Петрач удивился: что бы такое мог ему сказать Мефодий?

— Думали ли вы когда-нибудь о том, что будет дальше с вашим единственным сыном?

— Будет нищим! — сказал Петрач жёстко. — В чём я виноват? Свою часть он, конечно, получит, но что он будет с ней делать? Крестьянин из него не выйдет никоим образом...

— То же думаю и я. Я слышал недавно, что вы собираетесь принять зятя к себе в дом. Пока родители живы, Самко будет жить неплохо. Но когда вас не станет, что тогда? Он будет зависеть от милости или немилости других, а он ведь ваш единственный и первородный сын!

— К чему ты говоришь мне это? — сказал Петрач и опустил голову. — Я со скорбью смотрю на его будущее... Зачем он родился на свет?

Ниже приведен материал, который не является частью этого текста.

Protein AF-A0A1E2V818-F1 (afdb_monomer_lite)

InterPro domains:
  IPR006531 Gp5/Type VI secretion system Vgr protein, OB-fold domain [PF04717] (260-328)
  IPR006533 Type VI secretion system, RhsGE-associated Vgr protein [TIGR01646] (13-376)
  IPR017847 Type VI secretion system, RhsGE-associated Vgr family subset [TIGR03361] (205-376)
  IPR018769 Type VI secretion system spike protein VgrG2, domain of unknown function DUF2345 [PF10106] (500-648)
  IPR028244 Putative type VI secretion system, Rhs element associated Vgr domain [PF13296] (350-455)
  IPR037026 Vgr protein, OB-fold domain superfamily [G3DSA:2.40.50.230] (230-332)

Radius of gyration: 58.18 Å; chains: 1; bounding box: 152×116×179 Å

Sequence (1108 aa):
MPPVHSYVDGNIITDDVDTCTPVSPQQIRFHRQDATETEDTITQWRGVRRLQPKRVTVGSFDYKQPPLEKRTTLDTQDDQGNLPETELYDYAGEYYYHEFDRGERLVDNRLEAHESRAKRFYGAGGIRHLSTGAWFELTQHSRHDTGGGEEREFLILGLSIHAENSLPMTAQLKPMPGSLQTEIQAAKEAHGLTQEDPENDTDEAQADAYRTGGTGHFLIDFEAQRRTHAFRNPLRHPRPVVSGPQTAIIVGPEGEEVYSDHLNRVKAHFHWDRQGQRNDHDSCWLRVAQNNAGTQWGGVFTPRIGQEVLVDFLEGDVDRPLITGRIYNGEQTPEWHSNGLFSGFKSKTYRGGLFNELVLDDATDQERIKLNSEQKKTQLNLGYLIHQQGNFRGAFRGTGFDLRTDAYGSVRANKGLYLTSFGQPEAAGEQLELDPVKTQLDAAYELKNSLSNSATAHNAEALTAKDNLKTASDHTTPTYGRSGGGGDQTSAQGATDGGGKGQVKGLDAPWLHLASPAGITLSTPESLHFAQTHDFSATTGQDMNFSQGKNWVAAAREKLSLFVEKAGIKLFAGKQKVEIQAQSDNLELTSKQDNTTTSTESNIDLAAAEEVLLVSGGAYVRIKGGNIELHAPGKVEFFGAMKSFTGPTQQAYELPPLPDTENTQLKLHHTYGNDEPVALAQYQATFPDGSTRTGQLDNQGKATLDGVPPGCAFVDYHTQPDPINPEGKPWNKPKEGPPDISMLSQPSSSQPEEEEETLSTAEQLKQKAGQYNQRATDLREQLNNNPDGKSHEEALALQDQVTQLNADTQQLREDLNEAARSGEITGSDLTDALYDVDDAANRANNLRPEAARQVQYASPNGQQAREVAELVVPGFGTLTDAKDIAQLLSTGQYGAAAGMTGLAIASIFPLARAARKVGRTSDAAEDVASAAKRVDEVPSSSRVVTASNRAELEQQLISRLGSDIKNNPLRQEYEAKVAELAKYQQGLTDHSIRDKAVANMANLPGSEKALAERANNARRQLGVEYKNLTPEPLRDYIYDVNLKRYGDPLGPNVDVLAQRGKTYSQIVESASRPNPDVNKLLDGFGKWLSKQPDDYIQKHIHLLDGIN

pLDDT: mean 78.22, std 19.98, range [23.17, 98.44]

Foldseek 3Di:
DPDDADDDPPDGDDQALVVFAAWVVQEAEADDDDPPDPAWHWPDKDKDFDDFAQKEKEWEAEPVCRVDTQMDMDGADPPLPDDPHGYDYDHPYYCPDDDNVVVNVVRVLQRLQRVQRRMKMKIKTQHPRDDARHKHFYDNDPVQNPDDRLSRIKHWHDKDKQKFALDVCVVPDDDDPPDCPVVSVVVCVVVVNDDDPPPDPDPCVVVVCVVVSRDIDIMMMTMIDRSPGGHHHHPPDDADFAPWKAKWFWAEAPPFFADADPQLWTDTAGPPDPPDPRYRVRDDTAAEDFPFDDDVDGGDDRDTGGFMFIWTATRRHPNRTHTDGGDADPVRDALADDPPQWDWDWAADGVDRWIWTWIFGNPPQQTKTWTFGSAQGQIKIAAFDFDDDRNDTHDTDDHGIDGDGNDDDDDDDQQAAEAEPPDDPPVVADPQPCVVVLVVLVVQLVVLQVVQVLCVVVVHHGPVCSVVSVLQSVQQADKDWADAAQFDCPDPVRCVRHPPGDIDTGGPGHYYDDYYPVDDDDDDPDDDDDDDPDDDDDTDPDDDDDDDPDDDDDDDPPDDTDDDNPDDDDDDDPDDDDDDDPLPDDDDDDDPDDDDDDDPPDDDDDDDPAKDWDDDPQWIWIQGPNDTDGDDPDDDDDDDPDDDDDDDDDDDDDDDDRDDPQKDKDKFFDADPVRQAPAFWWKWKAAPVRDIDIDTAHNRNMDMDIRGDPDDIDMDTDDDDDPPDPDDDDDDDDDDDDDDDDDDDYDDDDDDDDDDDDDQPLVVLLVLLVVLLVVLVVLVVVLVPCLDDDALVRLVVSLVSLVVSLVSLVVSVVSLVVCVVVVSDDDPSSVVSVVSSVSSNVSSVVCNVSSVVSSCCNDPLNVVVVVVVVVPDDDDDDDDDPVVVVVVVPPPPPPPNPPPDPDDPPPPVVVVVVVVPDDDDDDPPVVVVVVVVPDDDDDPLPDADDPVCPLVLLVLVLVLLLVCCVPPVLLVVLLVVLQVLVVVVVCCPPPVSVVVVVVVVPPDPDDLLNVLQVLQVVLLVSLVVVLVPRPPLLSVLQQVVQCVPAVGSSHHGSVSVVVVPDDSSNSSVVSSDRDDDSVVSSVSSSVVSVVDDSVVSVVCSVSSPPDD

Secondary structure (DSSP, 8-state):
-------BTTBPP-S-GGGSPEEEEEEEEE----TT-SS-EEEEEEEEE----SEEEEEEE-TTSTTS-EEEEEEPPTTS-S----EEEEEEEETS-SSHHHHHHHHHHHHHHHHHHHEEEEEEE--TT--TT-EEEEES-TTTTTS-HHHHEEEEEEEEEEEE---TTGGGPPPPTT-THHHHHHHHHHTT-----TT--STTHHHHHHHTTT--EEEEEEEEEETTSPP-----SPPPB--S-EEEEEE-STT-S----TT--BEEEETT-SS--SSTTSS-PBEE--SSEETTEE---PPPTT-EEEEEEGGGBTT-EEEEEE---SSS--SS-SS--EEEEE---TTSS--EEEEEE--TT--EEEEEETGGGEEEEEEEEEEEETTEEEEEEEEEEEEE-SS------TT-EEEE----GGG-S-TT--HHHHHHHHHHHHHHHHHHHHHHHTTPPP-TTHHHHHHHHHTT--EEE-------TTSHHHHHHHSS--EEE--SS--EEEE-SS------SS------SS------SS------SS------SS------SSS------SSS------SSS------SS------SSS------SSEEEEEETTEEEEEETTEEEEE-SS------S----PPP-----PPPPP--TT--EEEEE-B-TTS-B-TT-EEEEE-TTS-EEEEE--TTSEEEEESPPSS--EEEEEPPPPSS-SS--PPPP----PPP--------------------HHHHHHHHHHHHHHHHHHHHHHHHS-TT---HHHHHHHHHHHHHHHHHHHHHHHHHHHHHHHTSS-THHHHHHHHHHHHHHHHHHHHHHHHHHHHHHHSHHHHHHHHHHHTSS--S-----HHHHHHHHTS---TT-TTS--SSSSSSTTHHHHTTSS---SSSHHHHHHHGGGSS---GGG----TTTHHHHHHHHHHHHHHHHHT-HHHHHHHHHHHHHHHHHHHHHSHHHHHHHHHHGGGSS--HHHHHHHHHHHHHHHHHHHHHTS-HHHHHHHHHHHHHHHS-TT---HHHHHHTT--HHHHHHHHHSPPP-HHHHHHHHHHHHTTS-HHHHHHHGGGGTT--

— Это зависело не от его желания, — возразил тотчас парень. — И вы, дорогой сосед, как отец не должны так говорить. Если Господь дал вашему сыну жизнь. Он наметил для него и цель жизни, и вы также обязаны заботиться о нём.

— Тебе хорошо говорить, когда ты здоров, но как с ним быть?

— Если вы хотите что-нибудь сделать для вашего сына, я могу дать хороший совет.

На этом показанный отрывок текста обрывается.